Der FAKUS titelte heute: „Der CO₂-Preis steigt erneut. Autofahrer und Haushalte müssen mit höheren Kosten für Sprit und Heizung rechnen.“

Zuerst die gute Nachricht. Die FACUS-Redaktion hat nicht von Autofahrenden und Haushaltenden gefaselt.

Die schlechte Nachricht: Kohlendioxid ist keine Ware, keine Dienstleistung und keine Ressource, also kann es sich definitiv nicht um einen Preis handeln. Kohlendioxid (CO₂) ist ein farb-, geruchloses und ungiftiges Gas, das natürlich in der Luft vorkommt.

Kohlendioxid kann also nicht bepreist werden, sondern es wird besteuert. Es ist übrigens nicht die erste skurrile Besteuerung:

Friedrich I von Preußen führte eine Perückensteuer ein. Wer in Preußen eine Perücke tragen wollte, musste dafür dem Staat eine Abgabe entrichten. Die betrug 3 Taler pro in der Öffentlichkeit getragener Perücke. Ein Taler damals entspricht ungefähr 50 Euro heute. Ein teurer Spaß!

Bis in die 1850er Jahre hinein gab es in Frankreich und anderen europäischen Ländern eine Tür- und Fenstersteuer.

Da die Spatzen als Schädlinge angesehen wurden, wurde die Jagd auf Spatzen in Schwaben staatlich belohnt. Wer ein Dutzend lebende Spatzen beim Amt ablieferte, bekam 6 Kreuzer Lohn. Wer keine toten Spatzen ablieferte mußte eine Spatzensteuer bezahlen. Die betrug 12 Kreutzer (dies entspricht in etwa heute 7 Euro).

In Ulm gab es eine Schimpfsteuer, beim Rübensteiner eine Flüchekasse.

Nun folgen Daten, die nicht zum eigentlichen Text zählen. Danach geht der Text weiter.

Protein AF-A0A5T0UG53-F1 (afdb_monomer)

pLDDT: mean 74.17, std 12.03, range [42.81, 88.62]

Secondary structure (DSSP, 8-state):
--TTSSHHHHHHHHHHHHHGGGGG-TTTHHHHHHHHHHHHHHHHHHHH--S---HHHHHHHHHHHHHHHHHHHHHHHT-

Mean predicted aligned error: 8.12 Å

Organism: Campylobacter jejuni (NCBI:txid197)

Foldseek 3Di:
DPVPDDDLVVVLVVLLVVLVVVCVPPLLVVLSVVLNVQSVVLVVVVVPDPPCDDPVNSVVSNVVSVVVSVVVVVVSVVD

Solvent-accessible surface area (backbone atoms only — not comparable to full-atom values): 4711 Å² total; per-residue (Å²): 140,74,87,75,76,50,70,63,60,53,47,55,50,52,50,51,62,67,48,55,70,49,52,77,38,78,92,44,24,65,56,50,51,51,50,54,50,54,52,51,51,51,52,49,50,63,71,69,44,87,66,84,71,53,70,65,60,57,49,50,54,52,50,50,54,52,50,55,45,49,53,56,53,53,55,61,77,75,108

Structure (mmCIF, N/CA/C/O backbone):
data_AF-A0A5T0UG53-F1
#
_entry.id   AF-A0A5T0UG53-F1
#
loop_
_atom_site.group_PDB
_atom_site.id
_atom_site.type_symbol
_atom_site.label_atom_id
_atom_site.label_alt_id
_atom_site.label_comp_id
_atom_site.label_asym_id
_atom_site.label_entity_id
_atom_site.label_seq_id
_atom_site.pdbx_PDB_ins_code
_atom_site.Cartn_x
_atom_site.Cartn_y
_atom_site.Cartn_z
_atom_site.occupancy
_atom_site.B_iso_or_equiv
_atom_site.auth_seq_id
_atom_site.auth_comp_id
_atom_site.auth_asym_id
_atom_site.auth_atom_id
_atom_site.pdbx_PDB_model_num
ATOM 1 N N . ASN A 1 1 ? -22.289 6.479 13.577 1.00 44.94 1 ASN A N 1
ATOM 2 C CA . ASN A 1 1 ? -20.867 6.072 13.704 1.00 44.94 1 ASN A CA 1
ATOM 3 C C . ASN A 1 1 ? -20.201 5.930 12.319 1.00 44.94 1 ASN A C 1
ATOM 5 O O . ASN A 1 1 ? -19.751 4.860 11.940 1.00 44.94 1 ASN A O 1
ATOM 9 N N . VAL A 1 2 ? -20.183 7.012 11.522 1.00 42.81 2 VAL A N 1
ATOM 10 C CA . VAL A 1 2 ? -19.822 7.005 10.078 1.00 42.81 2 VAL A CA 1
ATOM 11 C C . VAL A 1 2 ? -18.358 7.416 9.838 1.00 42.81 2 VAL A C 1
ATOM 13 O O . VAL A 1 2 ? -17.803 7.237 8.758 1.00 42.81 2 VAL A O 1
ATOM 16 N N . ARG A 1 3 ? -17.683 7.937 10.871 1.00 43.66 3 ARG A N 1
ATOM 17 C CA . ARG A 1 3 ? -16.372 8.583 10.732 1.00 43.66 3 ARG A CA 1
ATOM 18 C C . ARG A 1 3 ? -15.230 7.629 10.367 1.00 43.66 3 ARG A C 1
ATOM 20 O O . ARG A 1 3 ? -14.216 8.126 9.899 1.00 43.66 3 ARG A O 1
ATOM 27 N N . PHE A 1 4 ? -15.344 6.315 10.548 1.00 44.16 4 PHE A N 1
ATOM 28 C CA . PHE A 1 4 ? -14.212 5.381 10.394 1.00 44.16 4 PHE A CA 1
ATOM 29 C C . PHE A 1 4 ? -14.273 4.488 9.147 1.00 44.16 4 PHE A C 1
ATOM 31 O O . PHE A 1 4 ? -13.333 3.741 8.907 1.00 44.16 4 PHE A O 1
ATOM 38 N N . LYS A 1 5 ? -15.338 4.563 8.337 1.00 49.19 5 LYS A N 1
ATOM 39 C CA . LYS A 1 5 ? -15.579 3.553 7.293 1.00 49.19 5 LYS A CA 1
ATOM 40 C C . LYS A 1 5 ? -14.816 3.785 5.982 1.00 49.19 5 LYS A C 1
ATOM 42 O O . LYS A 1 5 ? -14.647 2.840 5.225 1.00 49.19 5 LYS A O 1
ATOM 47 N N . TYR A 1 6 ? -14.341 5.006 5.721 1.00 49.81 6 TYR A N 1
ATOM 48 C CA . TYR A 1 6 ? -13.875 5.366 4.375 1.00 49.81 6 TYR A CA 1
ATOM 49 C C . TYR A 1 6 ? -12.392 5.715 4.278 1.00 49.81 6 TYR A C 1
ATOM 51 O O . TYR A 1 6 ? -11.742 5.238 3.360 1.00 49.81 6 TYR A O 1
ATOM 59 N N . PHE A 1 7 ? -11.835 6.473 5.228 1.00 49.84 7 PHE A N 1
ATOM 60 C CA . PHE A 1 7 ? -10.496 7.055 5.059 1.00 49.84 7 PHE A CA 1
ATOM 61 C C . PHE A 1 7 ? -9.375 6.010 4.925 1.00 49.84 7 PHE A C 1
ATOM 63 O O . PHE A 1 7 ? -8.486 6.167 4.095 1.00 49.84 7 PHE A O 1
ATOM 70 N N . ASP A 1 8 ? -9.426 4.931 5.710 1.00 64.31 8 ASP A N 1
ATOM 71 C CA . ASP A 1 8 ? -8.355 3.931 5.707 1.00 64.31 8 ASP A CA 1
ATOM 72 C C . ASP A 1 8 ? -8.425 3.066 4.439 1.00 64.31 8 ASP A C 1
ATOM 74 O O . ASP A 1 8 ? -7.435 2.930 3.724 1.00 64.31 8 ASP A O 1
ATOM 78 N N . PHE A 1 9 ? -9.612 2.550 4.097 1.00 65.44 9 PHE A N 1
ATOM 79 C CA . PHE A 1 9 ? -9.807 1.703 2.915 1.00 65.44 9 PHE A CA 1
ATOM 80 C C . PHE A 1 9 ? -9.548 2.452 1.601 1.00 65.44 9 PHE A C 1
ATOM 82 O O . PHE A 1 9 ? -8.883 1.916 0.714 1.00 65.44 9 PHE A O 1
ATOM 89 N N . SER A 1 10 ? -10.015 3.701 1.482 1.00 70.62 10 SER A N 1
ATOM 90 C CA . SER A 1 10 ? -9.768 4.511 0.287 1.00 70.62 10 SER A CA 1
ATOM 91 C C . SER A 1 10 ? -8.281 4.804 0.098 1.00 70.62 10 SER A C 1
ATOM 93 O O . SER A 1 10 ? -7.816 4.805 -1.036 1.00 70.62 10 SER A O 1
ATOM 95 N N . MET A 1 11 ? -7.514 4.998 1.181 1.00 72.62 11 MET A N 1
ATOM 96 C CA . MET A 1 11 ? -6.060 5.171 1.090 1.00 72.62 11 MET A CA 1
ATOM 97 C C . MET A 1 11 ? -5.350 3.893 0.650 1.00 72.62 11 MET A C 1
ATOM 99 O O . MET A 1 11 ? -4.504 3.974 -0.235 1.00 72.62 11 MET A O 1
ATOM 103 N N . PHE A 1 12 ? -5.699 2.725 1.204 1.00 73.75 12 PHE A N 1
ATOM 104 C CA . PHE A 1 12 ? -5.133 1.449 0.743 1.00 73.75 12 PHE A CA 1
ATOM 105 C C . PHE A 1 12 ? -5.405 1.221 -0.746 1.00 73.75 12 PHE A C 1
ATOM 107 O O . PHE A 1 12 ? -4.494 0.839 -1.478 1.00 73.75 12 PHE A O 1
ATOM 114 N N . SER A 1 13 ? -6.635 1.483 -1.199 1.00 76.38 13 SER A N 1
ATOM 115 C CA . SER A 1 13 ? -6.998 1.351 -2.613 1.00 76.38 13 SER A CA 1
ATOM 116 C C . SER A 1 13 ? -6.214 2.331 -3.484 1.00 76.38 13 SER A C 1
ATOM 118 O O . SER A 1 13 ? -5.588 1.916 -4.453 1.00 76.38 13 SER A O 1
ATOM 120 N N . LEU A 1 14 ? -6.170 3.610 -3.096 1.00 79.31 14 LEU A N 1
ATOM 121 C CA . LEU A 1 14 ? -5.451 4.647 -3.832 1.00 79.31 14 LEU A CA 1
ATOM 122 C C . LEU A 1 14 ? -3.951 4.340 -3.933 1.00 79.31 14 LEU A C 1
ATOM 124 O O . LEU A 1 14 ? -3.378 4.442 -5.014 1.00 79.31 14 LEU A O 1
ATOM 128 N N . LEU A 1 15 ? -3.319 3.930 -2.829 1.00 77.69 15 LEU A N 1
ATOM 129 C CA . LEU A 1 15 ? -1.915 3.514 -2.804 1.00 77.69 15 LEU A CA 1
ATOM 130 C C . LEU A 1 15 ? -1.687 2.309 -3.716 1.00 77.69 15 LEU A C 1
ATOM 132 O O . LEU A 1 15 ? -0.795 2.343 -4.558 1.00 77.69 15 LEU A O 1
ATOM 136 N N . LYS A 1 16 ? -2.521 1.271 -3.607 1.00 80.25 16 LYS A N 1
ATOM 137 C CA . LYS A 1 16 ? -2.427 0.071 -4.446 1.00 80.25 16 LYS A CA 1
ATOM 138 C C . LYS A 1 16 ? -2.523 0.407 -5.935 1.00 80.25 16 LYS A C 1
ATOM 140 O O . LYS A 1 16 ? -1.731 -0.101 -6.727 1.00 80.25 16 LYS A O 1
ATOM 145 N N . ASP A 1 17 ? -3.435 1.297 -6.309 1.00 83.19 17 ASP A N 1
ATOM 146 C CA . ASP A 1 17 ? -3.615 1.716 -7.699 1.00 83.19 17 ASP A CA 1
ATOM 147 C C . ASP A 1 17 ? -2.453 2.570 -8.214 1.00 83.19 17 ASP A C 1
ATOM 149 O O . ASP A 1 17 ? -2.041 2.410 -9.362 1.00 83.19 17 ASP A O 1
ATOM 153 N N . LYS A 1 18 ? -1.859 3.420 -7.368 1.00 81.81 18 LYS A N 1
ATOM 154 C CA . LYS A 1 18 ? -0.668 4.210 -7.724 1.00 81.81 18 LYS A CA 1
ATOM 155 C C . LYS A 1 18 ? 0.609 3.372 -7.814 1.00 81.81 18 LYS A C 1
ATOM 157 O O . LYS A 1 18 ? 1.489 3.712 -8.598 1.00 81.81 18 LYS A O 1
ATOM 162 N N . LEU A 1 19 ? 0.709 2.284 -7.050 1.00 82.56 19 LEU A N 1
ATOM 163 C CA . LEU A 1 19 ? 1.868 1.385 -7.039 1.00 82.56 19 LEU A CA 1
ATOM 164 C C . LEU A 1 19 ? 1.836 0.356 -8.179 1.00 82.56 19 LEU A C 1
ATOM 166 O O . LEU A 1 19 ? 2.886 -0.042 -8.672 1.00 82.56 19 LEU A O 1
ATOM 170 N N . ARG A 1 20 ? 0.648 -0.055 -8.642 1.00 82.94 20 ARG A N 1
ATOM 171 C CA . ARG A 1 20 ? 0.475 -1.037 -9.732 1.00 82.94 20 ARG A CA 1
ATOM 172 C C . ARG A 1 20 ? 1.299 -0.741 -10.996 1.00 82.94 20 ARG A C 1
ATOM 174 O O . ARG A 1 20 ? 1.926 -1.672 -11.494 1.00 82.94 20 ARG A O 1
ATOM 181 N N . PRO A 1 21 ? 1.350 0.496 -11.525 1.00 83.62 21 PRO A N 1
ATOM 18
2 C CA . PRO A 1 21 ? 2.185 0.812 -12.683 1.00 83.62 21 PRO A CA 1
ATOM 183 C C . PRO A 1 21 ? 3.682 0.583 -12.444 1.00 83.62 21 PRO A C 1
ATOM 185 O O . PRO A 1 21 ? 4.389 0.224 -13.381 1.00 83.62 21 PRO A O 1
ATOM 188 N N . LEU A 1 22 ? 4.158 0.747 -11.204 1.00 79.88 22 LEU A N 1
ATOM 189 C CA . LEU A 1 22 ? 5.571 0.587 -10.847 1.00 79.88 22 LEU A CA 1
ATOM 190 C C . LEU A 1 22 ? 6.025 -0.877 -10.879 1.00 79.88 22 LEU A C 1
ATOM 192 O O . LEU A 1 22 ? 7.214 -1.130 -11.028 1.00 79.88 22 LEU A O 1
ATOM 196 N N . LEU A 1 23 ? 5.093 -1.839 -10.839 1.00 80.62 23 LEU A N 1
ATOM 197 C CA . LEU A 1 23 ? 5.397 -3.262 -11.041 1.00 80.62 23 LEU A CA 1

Zar Peter I. (1672-1725) besteuerte das Tragen von Bärten. Wer sich von seinem Bart nicht trennen wollte, hatte 50 Rubel im Jahr zu bezahlen. Die Bartsteuer ist ein schönes Beispiel für eine Lenkungssteuer.

Kohlendioxid wird mit der sog. Luftsteuer besteuert, beim unversteuerten Barte des Propheten.